O integrante do The Doors que admitia ter inveja de Jim Morrison
Por Bruce William
Postado em 21 de setembro de 2025
Jim Morrison encarnava como poucos o estereótipo do frontman de rock: carismático, provocador e, ao mesmo tempo, autodestrutivo. Sua voz poderosa e sua presença de palco transformavam cada show em um espetáculo, mas o pacote vinha acompanhado de excessos. Álcool, drogas e comportamento errático acabaram comprometendo apresentações e, em 1971, levaram o cantor a uma morte precoce em Paris, aos 27 anos.
O fascínio em torno de Morrison era inevitável. Para o tecladista Ray Manzarek, essa atenção foi decisiva para o destino trágico do amigo. "Ele recebe toda a atenção, mas também é quem é preso. Ele recebe toda a merda, recebe todos os malucos que aparecem, gente com drogas e bebida: 'Vamos, Jim, beba comigo'. E eu juro que toda essa atenção não acabou matando ele também no fim", disse em entrevista de 1998 resgatada pela Far Out.

Essa aura magnética gerava desconforto dentro da própria banda. Enquanto Manzarek aceitava que Morrison seria sempre o centro das atenções, outros integrantes tinham mais dificuldade para lidar com a disparidade. "Eu sabia desde o início: as garotas vão adorar esse cara. Eu não ligo pra isso, cara. A gente vai fazer música incrível, poesia e música juntas, absolutamente brilhante", explicou.

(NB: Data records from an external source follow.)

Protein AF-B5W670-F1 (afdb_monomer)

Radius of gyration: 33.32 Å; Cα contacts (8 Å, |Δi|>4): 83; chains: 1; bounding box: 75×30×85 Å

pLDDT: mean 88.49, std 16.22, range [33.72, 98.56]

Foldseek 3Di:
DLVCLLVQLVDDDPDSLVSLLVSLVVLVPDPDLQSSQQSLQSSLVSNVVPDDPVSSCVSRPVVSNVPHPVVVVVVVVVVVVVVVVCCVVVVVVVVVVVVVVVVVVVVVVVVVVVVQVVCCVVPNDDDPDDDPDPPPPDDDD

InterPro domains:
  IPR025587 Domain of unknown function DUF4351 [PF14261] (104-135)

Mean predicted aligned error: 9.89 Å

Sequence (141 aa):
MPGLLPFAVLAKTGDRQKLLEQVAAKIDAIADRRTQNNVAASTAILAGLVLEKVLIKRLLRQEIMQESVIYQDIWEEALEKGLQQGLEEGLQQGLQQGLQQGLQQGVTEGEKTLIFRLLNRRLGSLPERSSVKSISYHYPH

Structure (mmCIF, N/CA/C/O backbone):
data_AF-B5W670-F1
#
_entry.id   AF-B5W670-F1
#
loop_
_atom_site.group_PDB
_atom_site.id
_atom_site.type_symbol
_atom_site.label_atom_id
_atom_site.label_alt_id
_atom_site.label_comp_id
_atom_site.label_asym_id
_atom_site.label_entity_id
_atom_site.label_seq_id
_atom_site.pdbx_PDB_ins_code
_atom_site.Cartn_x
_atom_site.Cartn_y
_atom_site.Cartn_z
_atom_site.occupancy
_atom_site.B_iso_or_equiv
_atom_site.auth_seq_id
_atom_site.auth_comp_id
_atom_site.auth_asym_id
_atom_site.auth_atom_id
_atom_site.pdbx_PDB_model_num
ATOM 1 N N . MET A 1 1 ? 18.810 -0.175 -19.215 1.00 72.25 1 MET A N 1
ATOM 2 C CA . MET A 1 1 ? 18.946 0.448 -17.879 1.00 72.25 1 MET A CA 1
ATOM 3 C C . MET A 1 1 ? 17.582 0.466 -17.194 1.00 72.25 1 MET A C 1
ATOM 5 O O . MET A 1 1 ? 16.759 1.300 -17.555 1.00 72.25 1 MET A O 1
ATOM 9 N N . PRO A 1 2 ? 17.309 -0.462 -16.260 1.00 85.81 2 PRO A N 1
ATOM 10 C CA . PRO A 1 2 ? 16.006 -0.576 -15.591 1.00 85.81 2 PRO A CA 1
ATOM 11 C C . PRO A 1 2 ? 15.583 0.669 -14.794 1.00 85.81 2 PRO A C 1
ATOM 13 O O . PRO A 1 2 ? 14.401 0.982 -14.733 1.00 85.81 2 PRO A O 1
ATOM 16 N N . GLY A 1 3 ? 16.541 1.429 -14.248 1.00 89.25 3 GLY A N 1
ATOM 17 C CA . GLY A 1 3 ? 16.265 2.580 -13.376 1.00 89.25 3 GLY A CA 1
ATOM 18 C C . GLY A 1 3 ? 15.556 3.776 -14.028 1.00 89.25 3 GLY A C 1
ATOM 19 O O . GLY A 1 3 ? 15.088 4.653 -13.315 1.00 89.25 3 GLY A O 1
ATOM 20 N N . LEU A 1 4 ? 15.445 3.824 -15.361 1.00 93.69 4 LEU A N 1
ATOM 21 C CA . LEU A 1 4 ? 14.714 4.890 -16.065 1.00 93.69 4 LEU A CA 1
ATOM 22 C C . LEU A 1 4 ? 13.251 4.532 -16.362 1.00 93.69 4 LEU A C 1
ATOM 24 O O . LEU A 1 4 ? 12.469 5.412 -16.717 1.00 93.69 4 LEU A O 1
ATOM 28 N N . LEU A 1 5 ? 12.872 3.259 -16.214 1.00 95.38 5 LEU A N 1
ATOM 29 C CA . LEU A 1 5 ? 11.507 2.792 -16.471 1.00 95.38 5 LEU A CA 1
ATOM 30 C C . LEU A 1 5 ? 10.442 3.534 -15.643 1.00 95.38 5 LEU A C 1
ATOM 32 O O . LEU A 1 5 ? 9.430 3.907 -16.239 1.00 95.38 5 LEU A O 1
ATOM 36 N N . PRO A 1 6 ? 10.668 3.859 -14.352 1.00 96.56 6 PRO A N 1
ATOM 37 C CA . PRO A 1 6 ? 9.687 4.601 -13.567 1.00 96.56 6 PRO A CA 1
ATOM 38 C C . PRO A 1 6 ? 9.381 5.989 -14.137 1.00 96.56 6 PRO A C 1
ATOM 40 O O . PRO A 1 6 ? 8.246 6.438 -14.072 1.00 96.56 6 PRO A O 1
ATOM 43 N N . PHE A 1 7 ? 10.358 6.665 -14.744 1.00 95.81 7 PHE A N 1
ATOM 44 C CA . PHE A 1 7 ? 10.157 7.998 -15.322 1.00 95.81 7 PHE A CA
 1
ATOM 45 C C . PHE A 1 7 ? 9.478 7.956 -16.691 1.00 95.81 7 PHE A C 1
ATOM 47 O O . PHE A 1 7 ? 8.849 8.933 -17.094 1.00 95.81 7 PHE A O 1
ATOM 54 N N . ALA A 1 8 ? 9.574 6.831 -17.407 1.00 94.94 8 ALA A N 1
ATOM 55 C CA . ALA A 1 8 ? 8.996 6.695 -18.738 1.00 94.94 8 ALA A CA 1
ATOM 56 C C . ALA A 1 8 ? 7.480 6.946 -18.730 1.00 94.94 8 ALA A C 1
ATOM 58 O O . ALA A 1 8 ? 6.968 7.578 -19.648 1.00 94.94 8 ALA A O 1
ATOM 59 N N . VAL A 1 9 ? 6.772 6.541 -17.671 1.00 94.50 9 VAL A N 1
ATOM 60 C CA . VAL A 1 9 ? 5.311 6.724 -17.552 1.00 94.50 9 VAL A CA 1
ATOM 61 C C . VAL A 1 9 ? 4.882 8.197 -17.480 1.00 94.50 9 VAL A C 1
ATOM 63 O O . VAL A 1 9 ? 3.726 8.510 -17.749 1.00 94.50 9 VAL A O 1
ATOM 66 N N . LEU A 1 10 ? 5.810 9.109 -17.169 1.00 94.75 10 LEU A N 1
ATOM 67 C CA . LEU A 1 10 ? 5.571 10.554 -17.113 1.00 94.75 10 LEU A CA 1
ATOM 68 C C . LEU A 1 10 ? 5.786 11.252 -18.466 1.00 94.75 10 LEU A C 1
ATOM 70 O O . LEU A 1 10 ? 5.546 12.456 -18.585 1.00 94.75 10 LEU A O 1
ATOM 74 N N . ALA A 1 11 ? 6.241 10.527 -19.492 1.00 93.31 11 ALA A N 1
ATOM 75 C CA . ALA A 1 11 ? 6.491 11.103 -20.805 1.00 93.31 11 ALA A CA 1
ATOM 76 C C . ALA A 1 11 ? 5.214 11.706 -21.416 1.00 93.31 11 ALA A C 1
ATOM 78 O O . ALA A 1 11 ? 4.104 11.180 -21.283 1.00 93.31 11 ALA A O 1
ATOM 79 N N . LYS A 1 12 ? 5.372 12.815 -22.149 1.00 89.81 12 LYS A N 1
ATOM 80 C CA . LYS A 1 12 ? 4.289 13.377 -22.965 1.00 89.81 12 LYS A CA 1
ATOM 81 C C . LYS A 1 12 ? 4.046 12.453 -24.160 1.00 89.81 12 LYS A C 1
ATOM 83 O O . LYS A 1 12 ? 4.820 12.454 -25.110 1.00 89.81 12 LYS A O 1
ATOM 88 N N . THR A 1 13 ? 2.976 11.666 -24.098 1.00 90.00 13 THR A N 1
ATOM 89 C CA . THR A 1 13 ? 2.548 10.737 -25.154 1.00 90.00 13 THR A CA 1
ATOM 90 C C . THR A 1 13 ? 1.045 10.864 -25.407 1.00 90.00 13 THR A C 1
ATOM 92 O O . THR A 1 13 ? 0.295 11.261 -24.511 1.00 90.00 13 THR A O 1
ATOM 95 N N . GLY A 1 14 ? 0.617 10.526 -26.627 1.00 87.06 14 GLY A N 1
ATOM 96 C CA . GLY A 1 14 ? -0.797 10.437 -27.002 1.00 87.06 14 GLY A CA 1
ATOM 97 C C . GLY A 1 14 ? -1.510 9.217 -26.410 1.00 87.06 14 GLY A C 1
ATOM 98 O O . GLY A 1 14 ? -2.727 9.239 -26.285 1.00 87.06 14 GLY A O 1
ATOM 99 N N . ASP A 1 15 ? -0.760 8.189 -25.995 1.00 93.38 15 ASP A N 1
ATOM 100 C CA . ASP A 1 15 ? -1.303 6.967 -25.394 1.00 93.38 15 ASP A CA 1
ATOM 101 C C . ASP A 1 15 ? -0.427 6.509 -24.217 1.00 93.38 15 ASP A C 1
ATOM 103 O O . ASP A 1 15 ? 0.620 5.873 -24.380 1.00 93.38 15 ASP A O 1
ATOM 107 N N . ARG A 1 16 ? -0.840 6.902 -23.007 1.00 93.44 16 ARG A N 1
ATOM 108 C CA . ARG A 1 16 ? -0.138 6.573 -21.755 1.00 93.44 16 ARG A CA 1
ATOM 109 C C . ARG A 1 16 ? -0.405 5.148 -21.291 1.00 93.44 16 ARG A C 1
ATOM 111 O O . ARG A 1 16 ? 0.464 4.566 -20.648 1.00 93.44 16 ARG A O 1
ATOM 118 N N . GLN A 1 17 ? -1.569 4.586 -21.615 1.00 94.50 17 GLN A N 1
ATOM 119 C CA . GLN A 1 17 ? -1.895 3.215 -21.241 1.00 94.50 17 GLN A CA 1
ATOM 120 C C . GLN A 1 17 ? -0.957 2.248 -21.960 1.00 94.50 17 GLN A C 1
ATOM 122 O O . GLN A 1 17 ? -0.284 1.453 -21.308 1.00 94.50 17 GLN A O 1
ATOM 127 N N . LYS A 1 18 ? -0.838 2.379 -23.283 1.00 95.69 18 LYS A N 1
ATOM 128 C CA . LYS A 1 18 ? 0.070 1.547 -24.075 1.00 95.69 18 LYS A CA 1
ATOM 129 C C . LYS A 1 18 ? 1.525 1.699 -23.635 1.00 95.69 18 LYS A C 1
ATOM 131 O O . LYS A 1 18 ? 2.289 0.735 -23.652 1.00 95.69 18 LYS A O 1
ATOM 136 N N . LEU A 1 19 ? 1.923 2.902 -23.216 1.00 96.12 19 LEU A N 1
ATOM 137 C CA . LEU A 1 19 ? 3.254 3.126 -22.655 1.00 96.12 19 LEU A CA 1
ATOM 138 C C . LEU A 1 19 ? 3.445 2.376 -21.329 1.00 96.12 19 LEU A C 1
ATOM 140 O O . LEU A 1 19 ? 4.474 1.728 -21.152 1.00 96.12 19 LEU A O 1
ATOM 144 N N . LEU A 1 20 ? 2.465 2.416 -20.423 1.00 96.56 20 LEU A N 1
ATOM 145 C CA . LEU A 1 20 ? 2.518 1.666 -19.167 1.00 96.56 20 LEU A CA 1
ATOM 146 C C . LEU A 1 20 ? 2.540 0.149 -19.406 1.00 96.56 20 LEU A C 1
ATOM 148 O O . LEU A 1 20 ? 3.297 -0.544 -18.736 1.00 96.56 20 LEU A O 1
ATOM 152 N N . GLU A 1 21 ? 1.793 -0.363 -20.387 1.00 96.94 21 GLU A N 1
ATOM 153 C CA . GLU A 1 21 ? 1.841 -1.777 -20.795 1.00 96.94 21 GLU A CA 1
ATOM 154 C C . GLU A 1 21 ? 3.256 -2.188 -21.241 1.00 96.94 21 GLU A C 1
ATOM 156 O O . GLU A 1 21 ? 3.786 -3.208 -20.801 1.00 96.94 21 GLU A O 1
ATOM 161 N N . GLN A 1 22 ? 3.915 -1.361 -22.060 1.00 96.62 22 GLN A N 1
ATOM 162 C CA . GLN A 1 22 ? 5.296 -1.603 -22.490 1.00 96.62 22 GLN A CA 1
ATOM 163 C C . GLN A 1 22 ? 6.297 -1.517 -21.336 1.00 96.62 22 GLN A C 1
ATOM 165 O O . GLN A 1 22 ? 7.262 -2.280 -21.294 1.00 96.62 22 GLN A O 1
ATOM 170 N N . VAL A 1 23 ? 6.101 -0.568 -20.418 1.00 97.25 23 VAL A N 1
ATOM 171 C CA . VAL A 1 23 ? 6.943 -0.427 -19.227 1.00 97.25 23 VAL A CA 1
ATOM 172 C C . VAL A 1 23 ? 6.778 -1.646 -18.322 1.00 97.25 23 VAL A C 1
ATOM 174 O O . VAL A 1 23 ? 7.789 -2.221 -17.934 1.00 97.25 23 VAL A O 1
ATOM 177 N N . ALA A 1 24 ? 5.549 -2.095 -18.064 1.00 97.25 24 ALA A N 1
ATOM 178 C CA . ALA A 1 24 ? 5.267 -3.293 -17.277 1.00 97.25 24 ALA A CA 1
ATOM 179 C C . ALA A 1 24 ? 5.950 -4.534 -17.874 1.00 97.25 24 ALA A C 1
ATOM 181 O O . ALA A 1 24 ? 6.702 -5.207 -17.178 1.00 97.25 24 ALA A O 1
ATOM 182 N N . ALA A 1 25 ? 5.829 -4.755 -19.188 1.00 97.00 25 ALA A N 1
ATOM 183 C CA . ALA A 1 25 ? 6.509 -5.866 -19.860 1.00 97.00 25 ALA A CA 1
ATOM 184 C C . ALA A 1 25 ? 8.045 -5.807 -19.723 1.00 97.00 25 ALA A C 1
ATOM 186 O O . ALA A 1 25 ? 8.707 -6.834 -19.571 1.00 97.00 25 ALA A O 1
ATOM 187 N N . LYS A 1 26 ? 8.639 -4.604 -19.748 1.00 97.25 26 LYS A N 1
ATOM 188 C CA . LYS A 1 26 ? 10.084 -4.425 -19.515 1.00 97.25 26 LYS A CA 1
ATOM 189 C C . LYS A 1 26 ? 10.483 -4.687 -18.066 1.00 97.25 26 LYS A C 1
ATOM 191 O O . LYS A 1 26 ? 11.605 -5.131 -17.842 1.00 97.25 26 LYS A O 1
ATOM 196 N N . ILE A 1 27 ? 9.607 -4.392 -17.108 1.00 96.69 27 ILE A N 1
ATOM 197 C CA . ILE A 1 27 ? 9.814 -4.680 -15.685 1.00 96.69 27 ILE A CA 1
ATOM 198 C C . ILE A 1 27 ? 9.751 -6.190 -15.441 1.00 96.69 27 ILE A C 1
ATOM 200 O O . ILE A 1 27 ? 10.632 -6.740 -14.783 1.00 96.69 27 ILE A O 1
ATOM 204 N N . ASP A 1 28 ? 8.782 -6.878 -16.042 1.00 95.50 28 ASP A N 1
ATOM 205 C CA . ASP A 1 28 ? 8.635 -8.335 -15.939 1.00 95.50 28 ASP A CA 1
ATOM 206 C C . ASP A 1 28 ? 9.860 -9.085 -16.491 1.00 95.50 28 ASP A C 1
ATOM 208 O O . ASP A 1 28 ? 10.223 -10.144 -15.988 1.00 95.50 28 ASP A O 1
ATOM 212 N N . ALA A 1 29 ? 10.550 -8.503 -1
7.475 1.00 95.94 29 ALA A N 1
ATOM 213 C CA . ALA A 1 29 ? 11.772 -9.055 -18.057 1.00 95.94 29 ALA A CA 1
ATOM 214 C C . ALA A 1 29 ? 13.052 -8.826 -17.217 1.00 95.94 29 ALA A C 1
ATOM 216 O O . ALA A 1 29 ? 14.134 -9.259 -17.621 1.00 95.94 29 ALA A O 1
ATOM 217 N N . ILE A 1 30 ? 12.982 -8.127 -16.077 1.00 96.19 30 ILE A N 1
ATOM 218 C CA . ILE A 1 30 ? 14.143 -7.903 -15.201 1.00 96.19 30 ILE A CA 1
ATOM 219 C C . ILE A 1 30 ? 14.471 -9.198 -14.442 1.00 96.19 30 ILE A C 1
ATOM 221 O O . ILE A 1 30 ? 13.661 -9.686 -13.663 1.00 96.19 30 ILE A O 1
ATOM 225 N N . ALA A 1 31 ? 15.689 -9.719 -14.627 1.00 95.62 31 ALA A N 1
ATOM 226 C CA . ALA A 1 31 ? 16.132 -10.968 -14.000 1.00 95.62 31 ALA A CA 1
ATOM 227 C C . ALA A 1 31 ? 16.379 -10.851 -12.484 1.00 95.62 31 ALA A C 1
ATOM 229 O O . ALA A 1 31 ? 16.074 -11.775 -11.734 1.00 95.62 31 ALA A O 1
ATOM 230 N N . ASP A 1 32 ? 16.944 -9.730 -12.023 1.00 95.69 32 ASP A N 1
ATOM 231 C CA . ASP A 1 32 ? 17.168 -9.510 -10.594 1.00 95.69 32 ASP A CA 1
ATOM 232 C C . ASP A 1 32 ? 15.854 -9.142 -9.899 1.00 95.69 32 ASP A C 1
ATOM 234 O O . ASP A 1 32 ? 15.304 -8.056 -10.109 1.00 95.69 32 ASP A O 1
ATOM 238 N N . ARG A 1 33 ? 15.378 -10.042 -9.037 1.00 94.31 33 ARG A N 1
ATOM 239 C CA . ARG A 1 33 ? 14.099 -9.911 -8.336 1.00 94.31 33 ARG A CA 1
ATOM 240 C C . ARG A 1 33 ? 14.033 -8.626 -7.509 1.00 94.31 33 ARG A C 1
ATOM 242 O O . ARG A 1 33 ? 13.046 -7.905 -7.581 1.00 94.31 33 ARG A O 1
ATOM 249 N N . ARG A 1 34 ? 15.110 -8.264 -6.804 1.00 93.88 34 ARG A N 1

O baterista John Densmore, porém, não conseguia esconder o incômodo. Segundo Manzarek, ele chegou a admitir que "odiava" Morrison pelo simples fato de que o vocalista atraía todas as mulheres. "Pobre John. Ele perguntava: 'Por que ele consegue todas as garotas?' E eu respondia: 'John, porque ele é o bonito da banda. Você não é feio, mas, pelo amor de Deus, você não é o Jim Morrison'", disse o tecladista.
Com o tempo, Densmore falou mais abertamente sobre sua relação conturbada com Morrison. Os dois nunca chegaram a resolver de fato essas diferenças, e o baterista sequer compareceu ao funeral em Paris. Mais tarde, porém, admitiu sentir falta do colega "pela sua arte", mesmo que a vida em comum tenha sido marcada por tensões.
O passar dos anos colocou um fim na disputa por atenção e ressentimentos. O que permaneceu foi o legado artístico, tanto da bateria firme de Densmore quanto da voz incendiária de Morrison - lembrança que resiste mais que os conflitos que os afastaram em vida. As tensões internas e a sensação de desigualdade foram passageiras, enquanto as músicas atravessaram décadas e continuam a ser revisitadas.
Hoje, é difícil pensar na sonoridade do The Doors sem o peso dramático da interpretação de Morrison ou sem a base precisa que Densmore oferecia em cada canção. A discografia da banda acabou sendo maior que as vaidades individuais, mantendo viva a memória de um grupo que transformou os limites entre poesia, rock e rebeldia juvenil.